I would be remiss if I didn’t briefly address the rather ingenious “modal” variant of the ontological argument forwarded in recent times by Alvin Plantinga.  It is certainly an impressive piece of work and my first response to it was something like the half-envious revulsion I mentioned at the outset: “That must be wrong, but I don’t know why.”  Let’s see if I can do better here.

As I understand it, and I could well be mistaken, the argument is supposed to proceed as follows:
(1)  According to modern theoretical physics, there is an infinite number of worlds.  The universe we perceive around us is only one of them.
(2)  Given (1), then any possible world exists.
(3)  A world in which a Perfect Being exists is possible.
(4) Given (1), (2), and (3), there is a Perfect Being in at least one of the worlds.
(5)  One of the characteristics of a truly Perfect Being would be that it would exist in all worlds.
(6)  Therefore, a Perfect Being exists in our world and in every other.

Like I said, ingenious—but too clever by half.  The problems with this argument are manifold: first of all, I’m not at all sure that (1) is a proposition which would win universal assent from theoretical physicists and applied mathematicians.  I know very little about this subject, except for the fact that philosophers and other humanists often receive their information about “parallel universes” and the like from popularizers of string theory and other catchy-sounding cosmologies-- the very people who are often regarded with suspicion by their less proselityzing colleagues.  But supposing that (1) is true, it’s by no means evident that (2) follows from it logically.  There could be an infinite number of worlds without them embracing every conceivable world, just as there are an infinite number of points of space on a line between point A and point B without that line taking up all of space-- or just as there is an infinite number of positive integers but not a single one of them is -3.3.  Similarly, there may be an infinite number of worlds without any of them containing God.

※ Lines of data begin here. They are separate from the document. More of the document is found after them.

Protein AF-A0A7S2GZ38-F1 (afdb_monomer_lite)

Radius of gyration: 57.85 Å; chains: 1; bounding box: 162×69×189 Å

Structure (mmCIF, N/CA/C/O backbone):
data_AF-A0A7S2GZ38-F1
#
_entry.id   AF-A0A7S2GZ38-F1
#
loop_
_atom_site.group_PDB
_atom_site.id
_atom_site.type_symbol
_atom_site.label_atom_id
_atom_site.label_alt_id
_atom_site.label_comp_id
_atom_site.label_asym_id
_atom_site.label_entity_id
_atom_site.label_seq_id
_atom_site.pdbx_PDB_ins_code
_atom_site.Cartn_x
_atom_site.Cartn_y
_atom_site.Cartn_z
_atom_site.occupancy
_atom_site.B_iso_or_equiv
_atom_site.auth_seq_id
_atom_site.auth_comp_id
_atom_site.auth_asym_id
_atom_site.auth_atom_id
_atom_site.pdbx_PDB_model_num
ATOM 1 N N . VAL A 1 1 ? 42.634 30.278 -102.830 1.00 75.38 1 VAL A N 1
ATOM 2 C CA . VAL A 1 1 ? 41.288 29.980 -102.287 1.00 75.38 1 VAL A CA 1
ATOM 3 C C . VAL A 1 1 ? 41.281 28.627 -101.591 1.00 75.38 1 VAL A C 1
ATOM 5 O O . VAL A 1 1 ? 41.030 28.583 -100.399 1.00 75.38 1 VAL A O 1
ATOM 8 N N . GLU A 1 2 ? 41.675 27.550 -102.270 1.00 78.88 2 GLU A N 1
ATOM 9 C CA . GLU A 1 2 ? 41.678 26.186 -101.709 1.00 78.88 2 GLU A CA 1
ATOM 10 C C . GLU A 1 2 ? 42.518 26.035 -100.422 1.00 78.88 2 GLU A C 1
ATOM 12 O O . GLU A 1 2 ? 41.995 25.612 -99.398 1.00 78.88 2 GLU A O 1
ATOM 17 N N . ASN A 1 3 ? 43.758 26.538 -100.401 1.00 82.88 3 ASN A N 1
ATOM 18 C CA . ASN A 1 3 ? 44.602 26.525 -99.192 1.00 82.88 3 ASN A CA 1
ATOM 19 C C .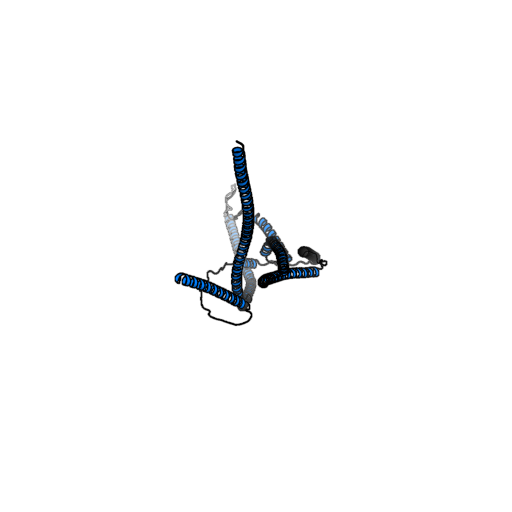 ASN A 1 3 ? 44.029 27.320 -98.000 1.00 82.88 3 ASN A C 1
ATOM 21 O O . ASN A 1 3 ? 44.352 27.021 -96.855 1.00 82.88 3 ASN A O 1
ATOM 25 N N . GLN A 1 4 ? 43.197 28.341 -98.239 1.00 85.50 4 GLN A N 1
ATOM 26 C CA . GLN A 1 4 ? 42.533 29.086 -97.158 1.00 85.50 4 GLN A CA 1
ATOM 27 C C . GLN A 1 4 ? 41.334 28.309 -96.604 1.00 85.50 4 GLN A C 1
ATOM 29 O O . GLN A 1 4 ? 41.098 28.339 -95.400 1.00 85.50 4 GLN A O 1
ATOM 34 N N . ILE A 1 5 ? 40.610 27.589 -97.467 1.00 86.81 5 ILE A N 1
ATOM 35 C CA . ILE A 1 5 ? 39.510 26.709 -97.059 1.00 86.81 5 ILE A CA 1
ATOM 36 C C . ILE A 1 5 ? 40.055 25.541 -96.227 1.00 86.81 5 ILE A C 1
ATOM 38 O O . ILE A 1 5 ? 39.494 25.249 -95.177 1.00 86.81 5 ILE A O 1
ATOM 42 N N . ILE A 1 6 ? 41.169 24.927 -96.645 1.00 90.81 6 ILE A N 1
ATOM 43 C CA . ILE A 1 6 ? 41.810 23.826 -95.907 1.00 90.81 6 ILE A CA 1
ATOM 44 C C . ILE A 1 6 ? 42.208 24.273 -94.494 1.00 90.81 6 ILE A C 1
ATOM 46 O O . ILE A 1 6 ? 41.766 23.656 -93.531 1.00 90.81 6 ILE A O 1
ATOM 50 N N . ARG A 1 7 ? 42.921 25.401 -94.358 1.00 88.81 7 ARG A N 1
ATOM 51 C CA . ARG A 1 7 ? 43.296 25.951 -93.041 1.00 88.81 7 ARG A CA 1
ATOM 52 C C . ARG A 1 7 ? 42.084 26.260 -92.166 1.00 88.81 7 ARG A C 1
ATOM 54 O O . ARG A 1 7 ? 42.067 25.922 -90.995 1.00 88.81 7 ARG A O 1
ATOM 61 N N . ARG A 1 8 ? 41.025 26.838 -92.743 1.00 91.19 8 ARG A N 1
ATOM 62 C CA . ARG A 1 8 ? 39.796 27.129 -91.991 1.00 91.19 8 ARG A CA 1
ATOM 63 C C . ARG A 1 8 ? 39.107 25.857 -91.490 1.00 91.19 8 ARG A C 1
ATOM 65 O O . ARG A 1 8 ? 38.515 25.872 -90.416 1.00 91.19 8 ARG A O 1
ATOM 72 N N . VAL A 1 9 ? 39.153 24.775 -92.267 1.00 91.31 9 VAL A N 1
ATOM 73 C CA . VAL A 1 9 ? 38.625 23.465 -91.862 1.00 91.31 9 VAL A CA 1
ATOM 74 C C . VAL A 1 9 ? 39.497 22.830 -90.777 1.00 91.31 9 VAL A C 1
ATOM 76 O O . VAL A 1 9 ? 38.946 22.198 -89.880 1.00 91.31 9 VAL A O 1
ATOM 79 N N . GLU A 1 10 ? 40.819 23.001 -90.830 1.00 93.62 10 GLU A N 1
ATOM 80 C CA . GLU A 1 10 ? 41.747 22.569 -89.775 1.00 93.62 10 GLU A CA 1
ATOM 81 C C . GLU A 1 10 ? 41.482 23.318 -88.459 1.00 93.62 10 GLU A C 1
ATOM 83 O O . GLU A 1 10 ? 41.207 22.661 -87.456 1.00 93.62 10 GLU A O 1
ATOM 88 N N . ASP A 1 11 ? 41.401 24.654 -88.484 1.00 93.88 11 ASP A N 1
ATOM 89 C CA . ASP A 1 11 ? 41.084 25.478 -87.305 1.00 93.88 11 ASP A CA 1
ATOM 90 C C . ASP A 1 11 ? 39.747 25.063 -86.661 1.00 93.88 11 ASP A C 1
ATOM 92 O O . ASP A 1 11 ? 39.638 24.895 -85.447 1.00 93.88 11 ASP A O 1
ATOM 96 N N . LEU A 1 12 ? 38.707 24.844 -87.479 1.00 93.62 12 LEU A N 1
ATOM 97 C CA . LEU A 1 12 ? 37.394 24.411 -86.989 1.00 93.62 12 LEU A CA 1
ATOM 98 C C . LEU A 1 12 ? 37.431 23.003 -86.384 1.00 93.62 12 LEU A C 1
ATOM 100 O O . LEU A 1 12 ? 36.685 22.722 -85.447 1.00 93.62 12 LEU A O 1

But the fundamental problem with Plantinga’s argument (unless—and I am open to the possibility—I have profoundly misunderstood it) is one which the philosopher Walter Kaufmann found in all versions of the ontological argument—and that is this business about “perfection.”  The universe, Kaufmann pointed out, has no objective or independent standard of “perfection.”  The "perfection" concept is simply a product of human vocabularies, and it was invented to refer to the utmost capacity to perform a certain function useful to human beings.  The perfect razor is one which never leaves any hair behind and never breaks the skin, says Kaufmann, the perfect sandwich one which leads to superlative ecstasies of alimentary satisfaction, and so forth.  The notion of a perfect Being, perfect in itself, may simply be incoherent-- rhetorical and sentimental nonsense at best.  Of course, the theist or Platonist may object that this insistence that qualities of goodness and perfection have no objective reality, and only make sense in reference to human values and needs, is deplorable and blasphemous.  This may well be—but it seems like precisely the sort of thing which is supposed to be proven by things like the “modal” ontological argument.  It therefore cannot be assumed at the outset as one of the premises of that argument.

This post cannot tell us whether or not God exists, but I hope that it has helped to close one popular and misguided avenue to answering the question.  I hope it may also inspire skepticism in our readers when they are confronted with a deductive argument which begins with apples and ends with pears—the numbers may be pretty, but trust me, something is amiss.  When deciding on the merits of a philosophical argument, we can still scarcely improve on the operation recommended by Hume at the end of the Enquiry:
“If we take in our hand any volume; of divinity or school metaphysics, for instance; let us ask, Does it contain any abstract reasoning concerning quantity or number? No. Does it contain any experimental reasoning concerning matter of fact and existence? No. Commit it then to the flames: for it can contain nothing but sophistry and illusion."